Consider this analogy. In a particular city, research showed a strong, positive relationship between ice cream sales and crime. When sales went up, so did crime and vice versa. Does this mean that buying ice cream causes crime? Or is there some other factor involved, such as weather or time? People purchase more ice cream in warmer months. People are also outside more in warmer months with their homes unattended for longer periods of time. If you incorrectly assume that ice cream causes crime, would you stop the sale of ice cream in order to combat crime? As a result of other variables and incomplete context, it is difficult to justify a causal reaction between ice cream and crime.
What is Correlation and Causation?
To understand the difference between correlation and causation, let’s start with the definitions. Correlation indicates a relationship between two variables, usually found in statistics. The most common form or correlation is Pearson’s product moment, which produces a coefficient “r” that describes the strength and direction of a linear relationship between two variables. For example, there may be a strong, positive relationship between email sends and site visits as a result of r=.93.
A cause is an act that occurs in such a way that something happens as a result. For example, my act of opening and clicking on an email link caused me to go to a website. An assumption may be made that because I received the email, I went to the website, but how do you really know that email caused me to go to the site without asking me? Is it not possible for me to go to the website without clicking on an email link? Sure it is.
Acting on Correlation
Correlation may not indicate causation, but it can lead to action. Consider the marketing analyst that finds a strong correlation between site searches and revenue. To increase revenue, do we drive visitors to the search page on our site? Maybe, but what if visitors go to the site search page because they are frustrated and can’t find the product they want to purchase? Do we want to increase frustration?
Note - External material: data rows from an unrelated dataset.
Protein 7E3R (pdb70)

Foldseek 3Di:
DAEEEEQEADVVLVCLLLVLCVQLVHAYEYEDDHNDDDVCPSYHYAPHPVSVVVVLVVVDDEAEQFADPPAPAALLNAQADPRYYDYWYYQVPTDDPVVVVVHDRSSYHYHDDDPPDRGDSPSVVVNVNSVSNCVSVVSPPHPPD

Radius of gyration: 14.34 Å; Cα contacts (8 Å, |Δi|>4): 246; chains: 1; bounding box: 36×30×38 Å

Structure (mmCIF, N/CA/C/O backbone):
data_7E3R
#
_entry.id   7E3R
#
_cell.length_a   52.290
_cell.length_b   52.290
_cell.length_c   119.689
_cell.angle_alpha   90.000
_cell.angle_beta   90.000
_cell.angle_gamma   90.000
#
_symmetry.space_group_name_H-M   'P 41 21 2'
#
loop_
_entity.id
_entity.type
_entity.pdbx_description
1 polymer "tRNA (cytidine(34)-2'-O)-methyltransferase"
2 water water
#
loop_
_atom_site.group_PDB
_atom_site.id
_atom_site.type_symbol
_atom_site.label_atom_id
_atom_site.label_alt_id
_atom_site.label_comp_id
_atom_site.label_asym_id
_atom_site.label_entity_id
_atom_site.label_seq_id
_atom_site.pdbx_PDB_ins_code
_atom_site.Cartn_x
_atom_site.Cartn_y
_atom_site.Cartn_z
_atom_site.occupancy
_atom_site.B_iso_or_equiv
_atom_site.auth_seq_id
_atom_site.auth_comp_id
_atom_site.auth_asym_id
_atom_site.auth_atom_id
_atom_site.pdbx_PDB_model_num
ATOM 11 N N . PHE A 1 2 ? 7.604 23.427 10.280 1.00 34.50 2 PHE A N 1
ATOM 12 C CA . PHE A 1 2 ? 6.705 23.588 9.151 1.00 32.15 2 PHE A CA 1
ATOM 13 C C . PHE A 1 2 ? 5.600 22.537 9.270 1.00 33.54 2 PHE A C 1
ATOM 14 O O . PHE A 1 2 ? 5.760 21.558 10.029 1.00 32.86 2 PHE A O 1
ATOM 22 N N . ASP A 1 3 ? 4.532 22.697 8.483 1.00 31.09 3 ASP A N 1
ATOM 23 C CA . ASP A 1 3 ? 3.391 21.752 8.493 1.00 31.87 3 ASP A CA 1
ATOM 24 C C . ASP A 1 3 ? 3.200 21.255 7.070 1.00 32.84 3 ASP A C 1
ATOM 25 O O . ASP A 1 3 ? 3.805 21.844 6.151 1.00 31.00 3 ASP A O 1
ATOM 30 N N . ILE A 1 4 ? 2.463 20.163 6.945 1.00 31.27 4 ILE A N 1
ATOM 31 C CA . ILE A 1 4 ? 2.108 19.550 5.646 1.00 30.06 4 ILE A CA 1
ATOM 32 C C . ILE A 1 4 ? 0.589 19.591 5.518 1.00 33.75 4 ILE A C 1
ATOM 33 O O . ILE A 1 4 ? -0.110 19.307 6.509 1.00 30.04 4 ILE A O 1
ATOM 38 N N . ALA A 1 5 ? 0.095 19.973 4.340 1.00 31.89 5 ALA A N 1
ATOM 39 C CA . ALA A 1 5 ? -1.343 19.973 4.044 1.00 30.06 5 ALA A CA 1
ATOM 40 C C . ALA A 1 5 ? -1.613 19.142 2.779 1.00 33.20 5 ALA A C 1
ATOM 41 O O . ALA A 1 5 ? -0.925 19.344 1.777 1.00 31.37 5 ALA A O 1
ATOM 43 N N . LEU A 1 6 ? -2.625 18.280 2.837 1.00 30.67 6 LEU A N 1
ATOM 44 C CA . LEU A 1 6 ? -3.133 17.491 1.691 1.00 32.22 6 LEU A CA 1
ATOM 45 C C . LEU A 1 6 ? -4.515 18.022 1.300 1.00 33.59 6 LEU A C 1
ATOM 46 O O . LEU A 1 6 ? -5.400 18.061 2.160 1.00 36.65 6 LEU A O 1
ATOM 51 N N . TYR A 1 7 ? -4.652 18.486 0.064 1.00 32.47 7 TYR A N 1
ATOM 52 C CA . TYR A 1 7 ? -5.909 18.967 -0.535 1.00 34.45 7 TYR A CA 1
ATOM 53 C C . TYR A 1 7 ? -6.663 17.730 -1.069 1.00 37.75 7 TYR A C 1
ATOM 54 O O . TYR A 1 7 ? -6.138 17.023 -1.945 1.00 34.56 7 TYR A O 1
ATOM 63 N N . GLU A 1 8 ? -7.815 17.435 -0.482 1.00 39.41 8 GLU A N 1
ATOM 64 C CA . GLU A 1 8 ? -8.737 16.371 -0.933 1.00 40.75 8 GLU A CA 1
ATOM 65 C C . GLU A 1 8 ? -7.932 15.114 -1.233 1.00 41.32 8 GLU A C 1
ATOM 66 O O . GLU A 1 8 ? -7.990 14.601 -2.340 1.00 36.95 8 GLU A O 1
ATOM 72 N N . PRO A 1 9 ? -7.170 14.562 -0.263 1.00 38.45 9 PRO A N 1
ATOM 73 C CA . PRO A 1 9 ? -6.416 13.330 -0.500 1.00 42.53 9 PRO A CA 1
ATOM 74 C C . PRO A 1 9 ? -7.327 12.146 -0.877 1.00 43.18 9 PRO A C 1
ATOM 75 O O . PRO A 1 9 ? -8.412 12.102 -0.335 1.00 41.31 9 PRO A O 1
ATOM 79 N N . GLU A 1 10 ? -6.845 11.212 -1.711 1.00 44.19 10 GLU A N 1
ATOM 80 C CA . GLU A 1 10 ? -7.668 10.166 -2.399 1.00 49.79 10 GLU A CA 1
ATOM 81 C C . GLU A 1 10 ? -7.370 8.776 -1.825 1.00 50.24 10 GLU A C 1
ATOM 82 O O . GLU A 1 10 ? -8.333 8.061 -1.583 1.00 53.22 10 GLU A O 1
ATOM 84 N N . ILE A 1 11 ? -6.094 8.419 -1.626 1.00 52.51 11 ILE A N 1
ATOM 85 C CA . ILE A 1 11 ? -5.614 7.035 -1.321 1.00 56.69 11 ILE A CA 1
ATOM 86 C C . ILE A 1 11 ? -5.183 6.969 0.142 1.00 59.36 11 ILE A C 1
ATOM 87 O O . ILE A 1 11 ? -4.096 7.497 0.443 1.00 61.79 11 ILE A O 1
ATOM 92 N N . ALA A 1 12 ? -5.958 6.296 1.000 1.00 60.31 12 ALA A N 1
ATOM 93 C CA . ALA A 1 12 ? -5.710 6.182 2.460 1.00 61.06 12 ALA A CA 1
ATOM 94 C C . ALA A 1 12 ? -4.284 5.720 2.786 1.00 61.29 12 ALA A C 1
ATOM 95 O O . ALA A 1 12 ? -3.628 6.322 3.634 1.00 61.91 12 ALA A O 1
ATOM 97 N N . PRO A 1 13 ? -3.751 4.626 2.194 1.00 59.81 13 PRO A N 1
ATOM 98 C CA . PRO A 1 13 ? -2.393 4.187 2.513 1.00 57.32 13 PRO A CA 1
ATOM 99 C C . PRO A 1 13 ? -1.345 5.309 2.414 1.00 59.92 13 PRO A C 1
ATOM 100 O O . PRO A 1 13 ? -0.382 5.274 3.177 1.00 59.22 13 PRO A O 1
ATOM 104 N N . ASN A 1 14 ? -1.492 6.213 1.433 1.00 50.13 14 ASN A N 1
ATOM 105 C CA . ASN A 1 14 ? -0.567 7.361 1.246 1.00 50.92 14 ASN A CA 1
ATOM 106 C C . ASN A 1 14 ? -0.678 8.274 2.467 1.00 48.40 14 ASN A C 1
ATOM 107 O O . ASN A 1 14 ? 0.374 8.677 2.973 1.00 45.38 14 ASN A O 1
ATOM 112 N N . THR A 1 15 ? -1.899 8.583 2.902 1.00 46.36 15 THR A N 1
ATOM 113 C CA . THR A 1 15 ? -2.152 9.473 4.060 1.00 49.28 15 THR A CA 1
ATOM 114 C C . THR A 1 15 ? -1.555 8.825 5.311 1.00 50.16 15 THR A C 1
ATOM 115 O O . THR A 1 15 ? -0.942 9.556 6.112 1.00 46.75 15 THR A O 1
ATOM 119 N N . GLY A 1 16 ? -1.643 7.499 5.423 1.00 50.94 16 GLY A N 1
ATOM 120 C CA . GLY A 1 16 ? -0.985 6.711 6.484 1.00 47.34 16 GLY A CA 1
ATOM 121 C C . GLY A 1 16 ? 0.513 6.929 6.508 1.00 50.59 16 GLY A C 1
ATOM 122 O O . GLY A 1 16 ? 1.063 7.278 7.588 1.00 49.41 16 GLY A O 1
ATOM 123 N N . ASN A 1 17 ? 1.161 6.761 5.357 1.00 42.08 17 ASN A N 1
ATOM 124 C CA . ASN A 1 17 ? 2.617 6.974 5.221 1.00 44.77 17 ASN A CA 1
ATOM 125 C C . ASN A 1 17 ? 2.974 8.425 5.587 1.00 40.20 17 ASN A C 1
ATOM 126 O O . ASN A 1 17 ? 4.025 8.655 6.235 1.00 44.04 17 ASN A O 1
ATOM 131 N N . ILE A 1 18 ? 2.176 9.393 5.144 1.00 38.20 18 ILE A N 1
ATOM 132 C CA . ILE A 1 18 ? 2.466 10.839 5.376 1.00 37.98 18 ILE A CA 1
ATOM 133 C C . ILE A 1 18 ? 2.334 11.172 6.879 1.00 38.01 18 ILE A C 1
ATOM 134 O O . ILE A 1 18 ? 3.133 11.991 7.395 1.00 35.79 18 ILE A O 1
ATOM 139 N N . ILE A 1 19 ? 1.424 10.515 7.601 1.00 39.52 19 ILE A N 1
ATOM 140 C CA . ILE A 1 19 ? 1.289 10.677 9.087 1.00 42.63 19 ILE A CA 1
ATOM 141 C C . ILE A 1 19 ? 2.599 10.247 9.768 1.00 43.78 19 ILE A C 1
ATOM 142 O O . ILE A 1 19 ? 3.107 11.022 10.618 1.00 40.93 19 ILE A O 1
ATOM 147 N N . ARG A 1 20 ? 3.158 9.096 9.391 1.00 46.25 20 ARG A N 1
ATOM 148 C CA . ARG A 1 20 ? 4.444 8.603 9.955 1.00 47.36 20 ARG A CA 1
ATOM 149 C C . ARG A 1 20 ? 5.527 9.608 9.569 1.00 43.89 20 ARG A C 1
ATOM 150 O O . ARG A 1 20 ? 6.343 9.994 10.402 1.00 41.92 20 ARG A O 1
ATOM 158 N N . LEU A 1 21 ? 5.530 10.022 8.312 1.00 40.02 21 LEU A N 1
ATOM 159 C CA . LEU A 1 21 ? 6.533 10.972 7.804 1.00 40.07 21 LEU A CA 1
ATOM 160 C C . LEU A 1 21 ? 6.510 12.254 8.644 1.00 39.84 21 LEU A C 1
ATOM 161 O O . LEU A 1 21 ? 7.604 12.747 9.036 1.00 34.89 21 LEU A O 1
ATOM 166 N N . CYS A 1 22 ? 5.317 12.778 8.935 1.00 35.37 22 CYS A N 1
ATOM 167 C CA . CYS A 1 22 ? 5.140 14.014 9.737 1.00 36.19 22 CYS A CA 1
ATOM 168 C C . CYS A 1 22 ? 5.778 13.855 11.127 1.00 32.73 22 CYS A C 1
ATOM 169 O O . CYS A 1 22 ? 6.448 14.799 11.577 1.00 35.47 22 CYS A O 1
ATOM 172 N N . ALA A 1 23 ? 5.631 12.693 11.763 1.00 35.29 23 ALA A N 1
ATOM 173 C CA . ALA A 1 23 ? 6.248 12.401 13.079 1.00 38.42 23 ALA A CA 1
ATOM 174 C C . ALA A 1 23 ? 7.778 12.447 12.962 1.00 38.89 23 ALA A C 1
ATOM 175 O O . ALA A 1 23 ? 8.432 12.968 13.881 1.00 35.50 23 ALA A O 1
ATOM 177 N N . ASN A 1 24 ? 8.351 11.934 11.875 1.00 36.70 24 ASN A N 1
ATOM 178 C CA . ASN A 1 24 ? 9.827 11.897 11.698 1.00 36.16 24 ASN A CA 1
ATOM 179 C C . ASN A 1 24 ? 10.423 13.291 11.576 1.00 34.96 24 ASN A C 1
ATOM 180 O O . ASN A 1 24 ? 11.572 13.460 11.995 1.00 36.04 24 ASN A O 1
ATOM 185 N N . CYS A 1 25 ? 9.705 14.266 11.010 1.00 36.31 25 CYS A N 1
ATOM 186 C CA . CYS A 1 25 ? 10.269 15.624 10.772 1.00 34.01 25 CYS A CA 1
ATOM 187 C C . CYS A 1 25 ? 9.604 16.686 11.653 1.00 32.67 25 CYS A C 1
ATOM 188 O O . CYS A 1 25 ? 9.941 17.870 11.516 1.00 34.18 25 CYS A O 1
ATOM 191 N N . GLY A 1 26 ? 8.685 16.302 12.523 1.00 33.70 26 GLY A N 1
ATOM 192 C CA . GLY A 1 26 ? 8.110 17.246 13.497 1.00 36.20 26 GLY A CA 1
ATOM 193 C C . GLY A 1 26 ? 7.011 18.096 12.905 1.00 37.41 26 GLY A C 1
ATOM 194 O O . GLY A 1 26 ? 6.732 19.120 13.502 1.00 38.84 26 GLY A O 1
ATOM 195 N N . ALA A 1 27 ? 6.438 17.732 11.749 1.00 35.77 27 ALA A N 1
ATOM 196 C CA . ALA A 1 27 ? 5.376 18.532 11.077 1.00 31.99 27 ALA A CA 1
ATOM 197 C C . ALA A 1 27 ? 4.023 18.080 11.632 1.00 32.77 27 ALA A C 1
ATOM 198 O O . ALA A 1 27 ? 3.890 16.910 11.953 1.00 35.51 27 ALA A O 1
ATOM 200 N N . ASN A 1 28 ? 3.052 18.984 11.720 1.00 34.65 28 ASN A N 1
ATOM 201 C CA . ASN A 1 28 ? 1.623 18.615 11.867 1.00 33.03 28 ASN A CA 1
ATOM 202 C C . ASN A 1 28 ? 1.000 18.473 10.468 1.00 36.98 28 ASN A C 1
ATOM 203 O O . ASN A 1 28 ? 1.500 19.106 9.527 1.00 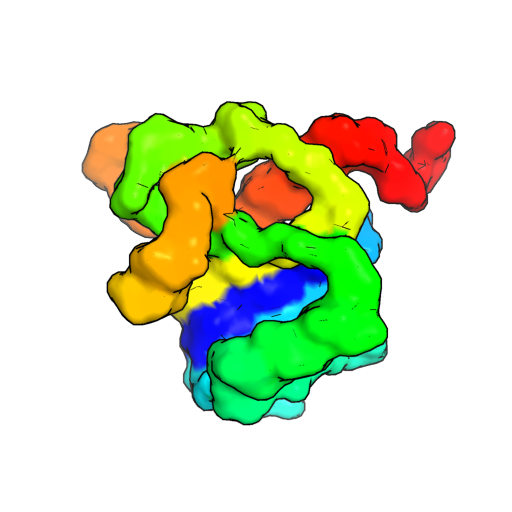33.88 28 ASN A O 1
ATOM 208 N N . LEU A 1 29 ? -0.033 17.640 10.353 1.00 34.92 29 LEU A N 1
ATOM 209 C CA . LEU A 1 29 ? -0.716 17.274 9.083 1.00 33.96 29 LEU A CA 1
ATOM 210 C C . LEU A 1 29 ? -2.104 17.914 9.045 1.00 33.44 29 LEU A C 1
ATOM 211 O O . LEU A 1 29 ? -2.857 17.782 10.029 1.00 38.56 29 LEU A O 1
ATOM 216 N N . HIS A 1 30 ? -2.399 18.631 7.965 1.00 32.48 30 HIS A N 1
ATOM 217 C CA . HIS A 1 30 ? -3.704 19.264 7.667 1.00 34.51 30 HIS A CA 1
ATOM 218 C C . HIS A 1 30 ? -4.334 18.507 6.506 1.00 39.01 30 HIS A C 1
ATOM 219 O O . HIS A 1 30 ? -3.649 18.344 5.490 1.00 36.60 30 HIS A O 1
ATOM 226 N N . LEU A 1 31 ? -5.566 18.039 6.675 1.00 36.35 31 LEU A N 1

So what good is correlation if you are telling me I can’t assume causation? Correlation gives you a strong starting point for further testing and optimization. Since we know there is a relationship between site search and revenue, we can now look at why. Through additional analysis, A/B tests, and customer surveys, we can better understand the relationship, context, and impact that our decisions will have on other factors.
Before diving into analysis, ask yourself “Why?” What is the business question and what value can be derived from my analysis? An important follow-up task is to consider the ability to take action and realize the value. As we get closer to understanding our target audience and what causes desired outcomes, remember the work is not finished until we act.